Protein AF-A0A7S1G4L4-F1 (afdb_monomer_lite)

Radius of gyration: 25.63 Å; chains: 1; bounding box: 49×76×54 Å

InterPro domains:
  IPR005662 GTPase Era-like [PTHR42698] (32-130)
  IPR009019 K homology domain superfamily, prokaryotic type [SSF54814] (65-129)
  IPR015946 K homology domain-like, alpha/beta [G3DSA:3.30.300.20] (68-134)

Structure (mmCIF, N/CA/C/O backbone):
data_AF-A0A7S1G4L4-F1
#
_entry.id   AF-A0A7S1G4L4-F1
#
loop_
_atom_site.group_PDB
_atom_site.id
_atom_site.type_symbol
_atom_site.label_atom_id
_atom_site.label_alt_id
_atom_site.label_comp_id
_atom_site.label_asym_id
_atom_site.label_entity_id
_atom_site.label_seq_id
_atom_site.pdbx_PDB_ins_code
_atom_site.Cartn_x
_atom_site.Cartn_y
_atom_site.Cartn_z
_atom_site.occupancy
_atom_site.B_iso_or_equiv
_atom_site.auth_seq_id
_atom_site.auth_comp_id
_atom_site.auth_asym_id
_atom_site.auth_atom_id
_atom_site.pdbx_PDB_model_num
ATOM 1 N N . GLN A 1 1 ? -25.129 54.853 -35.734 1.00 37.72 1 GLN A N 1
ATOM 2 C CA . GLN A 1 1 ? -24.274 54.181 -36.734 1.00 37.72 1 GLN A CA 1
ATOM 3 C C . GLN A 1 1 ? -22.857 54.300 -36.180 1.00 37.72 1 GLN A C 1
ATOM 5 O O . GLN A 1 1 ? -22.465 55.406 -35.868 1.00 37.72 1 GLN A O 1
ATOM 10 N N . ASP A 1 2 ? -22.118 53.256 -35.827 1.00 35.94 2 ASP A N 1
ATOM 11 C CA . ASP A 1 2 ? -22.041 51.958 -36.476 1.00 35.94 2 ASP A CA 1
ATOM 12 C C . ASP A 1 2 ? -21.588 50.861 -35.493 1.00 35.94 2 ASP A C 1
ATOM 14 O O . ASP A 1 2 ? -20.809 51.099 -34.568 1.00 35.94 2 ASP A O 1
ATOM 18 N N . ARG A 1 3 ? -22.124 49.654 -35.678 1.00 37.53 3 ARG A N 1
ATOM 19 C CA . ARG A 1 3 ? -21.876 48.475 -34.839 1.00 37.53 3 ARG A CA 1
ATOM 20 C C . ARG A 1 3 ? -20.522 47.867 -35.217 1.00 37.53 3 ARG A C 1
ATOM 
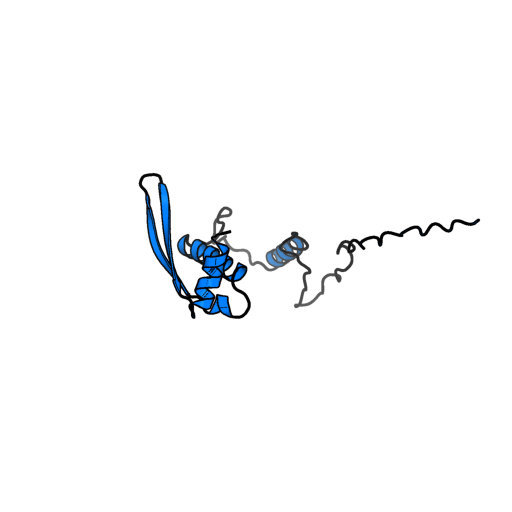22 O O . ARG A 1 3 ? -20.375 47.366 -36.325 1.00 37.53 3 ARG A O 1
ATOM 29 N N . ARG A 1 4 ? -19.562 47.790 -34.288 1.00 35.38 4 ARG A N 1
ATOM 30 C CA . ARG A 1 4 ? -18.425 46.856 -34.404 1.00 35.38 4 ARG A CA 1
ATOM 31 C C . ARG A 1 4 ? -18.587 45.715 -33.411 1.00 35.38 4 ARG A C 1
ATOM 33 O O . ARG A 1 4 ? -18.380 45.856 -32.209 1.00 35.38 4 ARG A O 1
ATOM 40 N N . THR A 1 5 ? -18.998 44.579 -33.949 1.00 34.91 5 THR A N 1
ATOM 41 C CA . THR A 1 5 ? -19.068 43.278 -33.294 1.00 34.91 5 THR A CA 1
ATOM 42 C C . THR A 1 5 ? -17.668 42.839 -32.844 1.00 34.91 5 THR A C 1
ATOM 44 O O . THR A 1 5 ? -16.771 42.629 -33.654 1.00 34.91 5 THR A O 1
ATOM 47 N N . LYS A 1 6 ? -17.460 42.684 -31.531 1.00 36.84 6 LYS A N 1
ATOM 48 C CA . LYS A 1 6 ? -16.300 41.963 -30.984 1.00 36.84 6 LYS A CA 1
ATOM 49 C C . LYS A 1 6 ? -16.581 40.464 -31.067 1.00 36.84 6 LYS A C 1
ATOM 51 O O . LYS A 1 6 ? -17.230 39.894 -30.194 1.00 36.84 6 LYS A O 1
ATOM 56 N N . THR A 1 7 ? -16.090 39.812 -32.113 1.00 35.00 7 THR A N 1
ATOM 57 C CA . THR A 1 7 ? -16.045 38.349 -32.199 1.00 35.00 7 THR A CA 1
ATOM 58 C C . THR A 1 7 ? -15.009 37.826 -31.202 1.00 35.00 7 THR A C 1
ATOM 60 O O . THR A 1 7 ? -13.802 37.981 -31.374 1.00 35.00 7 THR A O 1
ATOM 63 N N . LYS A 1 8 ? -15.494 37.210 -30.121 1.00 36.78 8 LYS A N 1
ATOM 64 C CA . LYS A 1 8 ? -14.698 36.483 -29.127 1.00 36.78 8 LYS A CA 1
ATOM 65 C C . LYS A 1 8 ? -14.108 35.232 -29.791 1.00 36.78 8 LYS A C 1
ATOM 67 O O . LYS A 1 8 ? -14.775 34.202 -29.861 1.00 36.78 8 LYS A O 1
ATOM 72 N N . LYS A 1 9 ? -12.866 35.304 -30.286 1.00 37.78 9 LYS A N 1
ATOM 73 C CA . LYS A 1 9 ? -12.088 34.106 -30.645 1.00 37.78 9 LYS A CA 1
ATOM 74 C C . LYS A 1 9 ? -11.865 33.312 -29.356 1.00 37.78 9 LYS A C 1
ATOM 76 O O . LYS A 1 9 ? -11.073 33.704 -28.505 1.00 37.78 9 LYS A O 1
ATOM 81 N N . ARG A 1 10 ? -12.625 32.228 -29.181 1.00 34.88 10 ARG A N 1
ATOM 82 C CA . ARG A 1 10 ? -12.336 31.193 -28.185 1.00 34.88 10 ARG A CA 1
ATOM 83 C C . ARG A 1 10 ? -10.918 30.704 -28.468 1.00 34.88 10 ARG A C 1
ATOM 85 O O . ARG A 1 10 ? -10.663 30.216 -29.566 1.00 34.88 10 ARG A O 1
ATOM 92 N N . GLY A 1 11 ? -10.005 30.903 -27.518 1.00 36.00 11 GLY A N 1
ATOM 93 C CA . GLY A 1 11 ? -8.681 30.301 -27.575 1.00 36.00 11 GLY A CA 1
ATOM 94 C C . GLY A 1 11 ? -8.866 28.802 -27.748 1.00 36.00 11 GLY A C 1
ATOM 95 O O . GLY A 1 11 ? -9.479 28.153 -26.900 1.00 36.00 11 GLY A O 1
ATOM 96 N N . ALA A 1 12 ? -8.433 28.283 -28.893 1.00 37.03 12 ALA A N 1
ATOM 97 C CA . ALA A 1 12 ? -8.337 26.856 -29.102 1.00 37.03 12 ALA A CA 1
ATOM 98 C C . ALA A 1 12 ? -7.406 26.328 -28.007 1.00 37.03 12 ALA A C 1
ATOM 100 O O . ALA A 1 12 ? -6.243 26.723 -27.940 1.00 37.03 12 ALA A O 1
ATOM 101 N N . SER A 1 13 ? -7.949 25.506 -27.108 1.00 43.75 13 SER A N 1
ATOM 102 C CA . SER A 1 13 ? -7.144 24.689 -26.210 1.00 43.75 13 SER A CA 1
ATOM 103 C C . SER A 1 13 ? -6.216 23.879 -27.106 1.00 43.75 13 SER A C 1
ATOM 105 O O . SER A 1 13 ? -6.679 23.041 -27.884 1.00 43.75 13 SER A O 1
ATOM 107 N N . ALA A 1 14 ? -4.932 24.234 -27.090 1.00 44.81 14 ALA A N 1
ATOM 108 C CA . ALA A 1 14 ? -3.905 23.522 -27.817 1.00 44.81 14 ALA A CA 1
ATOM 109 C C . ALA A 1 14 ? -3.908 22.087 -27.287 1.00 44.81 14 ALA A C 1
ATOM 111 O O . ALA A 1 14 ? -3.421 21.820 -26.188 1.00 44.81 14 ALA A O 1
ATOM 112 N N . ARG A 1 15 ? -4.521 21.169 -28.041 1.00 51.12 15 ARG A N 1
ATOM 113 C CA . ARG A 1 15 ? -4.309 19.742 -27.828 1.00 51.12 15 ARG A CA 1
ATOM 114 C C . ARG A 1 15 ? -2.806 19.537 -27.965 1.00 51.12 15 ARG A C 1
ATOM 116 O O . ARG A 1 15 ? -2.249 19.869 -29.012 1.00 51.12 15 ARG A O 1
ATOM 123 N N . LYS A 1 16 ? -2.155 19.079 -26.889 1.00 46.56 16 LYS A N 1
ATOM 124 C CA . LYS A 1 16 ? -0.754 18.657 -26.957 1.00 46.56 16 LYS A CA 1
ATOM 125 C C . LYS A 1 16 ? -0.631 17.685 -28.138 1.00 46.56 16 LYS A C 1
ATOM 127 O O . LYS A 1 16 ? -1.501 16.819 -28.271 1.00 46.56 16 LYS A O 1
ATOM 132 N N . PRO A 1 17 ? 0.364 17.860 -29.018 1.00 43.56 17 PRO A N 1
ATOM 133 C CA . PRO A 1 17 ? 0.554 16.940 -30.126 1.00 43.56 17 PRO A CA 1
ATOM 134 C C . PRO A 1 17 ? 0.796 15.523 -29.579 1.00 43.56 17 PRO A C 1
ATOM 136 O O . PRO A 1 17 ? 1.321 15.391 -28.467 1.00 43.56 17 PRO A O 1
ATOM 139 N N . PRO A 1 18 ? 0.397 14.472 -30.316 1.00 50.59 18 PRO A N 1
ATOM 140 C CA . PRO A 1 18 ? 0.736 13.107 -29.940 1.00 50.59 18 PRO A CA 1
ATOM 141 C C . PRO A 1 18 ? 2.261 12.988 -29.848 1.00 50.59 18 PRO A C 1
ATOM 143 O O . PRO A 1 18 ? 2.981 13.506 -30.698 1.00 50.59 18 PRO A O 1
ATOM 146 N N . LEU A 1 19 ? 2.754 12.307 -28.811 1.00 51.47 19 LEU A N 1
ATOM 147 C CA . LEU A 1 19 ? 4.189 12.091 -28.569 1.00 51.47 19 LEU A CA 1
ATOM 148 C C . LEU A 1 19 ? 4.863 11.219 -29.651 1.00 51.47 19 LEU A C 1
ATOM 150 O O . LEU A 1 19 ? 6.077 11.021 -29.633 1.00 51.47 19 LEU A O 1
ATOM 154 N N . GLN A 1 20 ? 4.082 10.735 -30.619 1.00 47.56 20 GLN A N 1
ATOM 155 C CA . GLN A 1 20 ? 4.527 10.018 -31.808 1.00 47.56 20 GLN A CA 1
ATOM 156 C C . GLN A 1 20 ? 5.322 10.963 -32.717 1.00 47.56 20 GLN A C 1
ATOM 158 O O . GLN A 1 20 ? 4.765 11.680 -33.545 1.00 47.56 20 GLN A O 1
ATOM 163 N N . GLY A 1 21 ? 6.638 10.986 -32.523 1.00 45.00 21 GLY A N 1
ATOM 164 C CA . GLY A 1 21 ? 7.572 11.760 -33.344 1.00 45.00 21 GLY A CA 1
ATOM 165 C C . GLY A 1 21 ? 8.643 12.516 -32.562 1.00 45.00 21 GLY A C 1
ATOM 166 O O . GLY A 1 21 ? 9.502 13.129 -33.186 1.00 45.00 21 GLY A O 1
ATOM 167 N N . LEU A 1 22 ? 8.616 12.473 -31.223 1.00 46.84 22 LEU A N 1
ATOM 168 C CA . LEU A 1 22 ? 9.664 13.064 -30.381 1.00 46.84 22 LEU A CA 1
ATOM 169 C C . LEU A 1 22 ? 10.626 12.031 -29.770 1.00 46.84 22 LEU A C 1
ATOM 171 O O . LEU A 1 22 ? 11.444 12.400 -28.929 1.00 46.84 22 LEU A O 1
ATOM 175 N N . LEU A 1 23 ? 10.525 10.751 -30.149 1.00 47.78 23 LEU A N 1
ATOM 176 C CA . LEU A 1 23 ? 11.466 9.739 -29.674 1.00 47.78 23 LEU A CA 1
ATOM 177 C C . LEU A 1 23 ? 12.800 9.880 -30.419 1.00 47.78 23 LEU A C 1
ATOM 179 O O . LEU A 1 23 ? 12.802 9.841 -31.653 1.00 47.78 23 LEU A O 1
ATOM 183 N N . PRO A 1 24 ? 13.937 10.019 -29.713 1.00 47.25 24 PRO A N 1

====

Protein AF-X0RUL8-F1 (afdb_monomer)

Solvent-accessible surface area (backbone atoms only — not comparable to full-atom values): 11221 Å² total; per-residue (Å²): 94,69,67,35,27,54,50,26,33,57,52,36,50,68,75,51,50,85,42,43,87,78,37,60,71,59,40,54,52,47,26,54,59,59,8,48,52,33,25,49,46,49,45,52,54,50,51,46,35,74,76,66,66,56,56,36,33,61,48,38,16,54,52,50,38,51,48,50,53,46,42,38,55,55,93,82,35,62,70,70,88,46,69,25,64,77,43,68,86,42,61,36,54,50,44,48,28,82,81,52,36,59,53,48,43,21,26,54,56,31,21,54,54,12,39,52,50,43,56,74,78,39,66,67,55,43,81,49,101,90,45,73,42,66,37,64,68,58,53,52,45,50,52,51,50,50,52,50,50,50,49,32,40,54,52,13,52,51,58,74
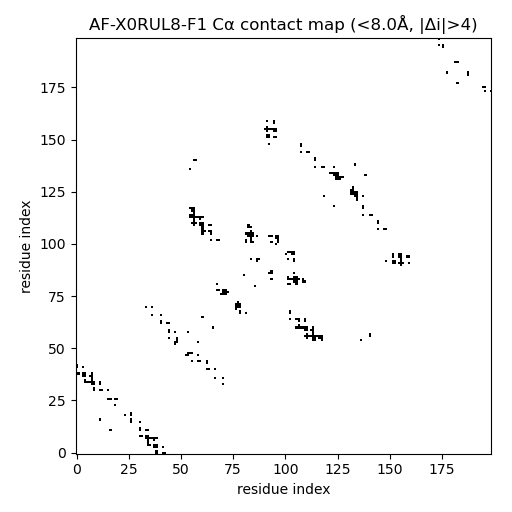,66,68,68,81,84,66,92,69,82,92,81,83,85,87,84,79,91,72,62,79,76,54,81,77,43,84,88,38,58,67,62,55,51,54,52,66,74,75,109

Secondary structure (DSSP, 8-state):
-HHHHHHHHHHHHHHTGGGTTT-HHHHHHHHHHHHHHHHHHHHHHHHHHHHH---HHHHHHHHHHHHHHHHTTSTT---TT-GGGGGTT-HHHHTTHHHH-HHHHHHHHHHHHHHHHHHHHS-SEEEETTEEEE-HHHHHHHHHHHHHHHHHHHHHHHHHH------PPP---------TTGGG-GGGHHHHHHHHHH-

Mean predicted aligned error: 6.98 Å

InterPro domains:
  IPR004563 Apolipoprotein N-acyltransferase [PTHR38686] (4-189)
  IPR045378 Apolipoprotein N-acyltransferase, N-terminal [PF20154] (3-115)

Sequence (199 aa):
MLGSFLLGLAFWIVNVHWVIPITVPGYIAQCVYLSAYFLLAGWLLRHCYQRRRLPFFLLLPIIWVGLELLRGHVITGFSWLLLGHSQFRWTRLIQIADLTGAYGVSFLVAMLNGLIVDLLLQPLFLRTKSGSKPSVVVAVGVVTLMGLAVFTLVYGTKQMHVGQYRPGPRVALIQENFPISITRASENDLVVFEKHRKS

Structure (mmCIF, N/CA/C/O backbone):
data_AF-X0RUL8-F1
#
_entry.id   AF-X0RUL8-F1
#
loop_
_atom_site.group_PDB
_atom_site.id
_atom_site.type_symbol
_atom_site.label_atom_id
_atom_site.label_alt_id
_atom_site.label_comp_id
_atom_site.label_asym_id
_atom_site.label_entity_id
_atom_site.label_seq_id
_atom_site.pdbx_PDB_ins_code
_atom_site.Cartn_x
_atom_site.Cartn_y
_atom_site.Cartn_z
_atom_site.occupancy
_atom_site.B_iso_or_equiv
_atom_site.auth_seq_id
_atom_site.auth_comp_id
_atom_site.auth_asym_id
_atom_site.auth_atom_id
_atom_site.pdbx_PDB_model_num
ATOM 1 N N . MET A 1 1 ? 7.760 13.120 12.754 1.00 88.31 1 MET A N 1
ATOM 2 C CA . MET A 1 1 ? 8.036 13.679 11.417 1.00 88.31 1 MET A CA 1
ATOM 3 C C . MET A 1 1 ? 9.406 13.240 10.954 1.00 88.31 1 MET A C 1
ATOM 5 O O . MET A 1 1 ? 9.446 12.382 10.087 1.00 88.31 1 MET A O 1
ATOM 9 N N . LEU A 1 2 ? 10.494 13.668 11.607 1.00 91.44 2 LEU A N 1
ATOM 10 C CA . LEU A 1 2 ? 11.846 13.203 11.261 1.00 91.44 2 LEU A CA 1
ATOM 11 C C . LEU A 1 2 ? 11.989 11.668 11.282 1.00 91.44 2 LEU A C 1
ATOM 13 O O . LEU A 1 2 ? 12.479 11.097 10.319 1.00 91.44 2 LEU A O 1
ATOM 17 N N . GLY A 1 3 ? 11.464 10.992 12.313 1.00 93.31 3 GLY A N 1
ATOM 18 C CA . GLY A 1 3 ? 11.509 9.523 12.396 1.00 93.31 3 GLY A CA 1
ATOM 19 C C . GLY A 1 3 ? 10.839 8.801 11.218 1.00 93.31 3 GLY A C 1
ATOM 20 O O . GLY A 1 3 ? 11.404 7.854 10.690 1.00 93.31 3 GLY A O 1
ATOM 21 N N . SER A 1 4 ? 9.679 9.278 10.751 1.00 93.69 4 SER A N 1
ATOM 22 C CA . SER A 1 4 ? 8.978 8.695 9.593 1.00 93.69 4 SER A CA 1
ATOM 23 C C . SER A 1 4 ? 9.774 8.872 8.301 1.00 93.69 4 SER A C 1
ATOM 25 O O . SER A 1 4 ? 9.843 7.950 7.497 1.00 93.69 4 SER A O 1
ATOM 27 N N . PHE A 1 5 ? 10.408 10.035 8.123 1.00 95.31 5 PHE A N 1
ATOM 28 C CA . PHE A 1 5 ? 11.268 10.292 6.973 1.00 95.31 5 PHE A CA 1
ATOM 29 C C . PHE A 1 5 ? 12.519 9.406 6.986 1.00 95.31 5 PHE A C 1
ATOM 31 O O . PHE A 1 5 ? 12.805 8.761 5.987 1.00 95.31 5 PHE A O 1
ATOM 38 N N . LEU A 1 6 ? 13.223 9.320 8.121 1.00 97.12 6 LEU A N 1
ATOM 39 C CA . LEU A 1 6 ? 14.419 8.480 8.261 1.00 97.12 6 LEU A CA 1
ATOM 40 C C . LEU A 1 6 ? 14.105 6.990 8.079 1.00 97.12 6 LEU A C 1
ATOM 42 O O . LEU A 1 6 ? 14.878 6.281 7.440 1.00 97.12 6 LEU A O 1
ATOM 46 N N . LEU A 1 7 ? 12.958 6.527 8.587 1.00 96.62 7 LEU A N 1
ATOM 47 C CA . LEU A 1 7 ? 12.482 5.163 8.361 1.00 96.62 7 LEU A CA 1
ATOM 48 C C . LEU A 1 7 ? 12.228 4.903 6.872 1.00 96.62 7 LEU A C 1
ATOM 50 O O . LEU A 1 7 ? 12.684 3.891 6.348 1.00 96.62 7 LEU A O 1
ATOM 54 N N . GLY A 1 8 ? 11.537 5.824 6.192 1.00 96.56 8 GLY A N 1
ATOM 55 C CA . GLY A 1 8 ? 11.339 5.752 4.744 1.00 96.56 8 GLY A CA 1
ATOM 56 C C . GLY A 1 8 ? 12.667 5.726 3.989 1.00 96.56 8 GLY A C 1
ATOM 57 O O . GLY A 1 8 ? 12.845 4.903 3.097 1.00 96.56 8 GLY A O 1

====

» **The problem**: Note each line above that holds "like", then copy all of them.

» **Answer for this exercise**:
  IPR005662 GTPase Era-like [PTHR42698] (32-130)
  IPR015946 K homology domain-like, alpha/beta [G3DSA:3.30.300.20] (68-134)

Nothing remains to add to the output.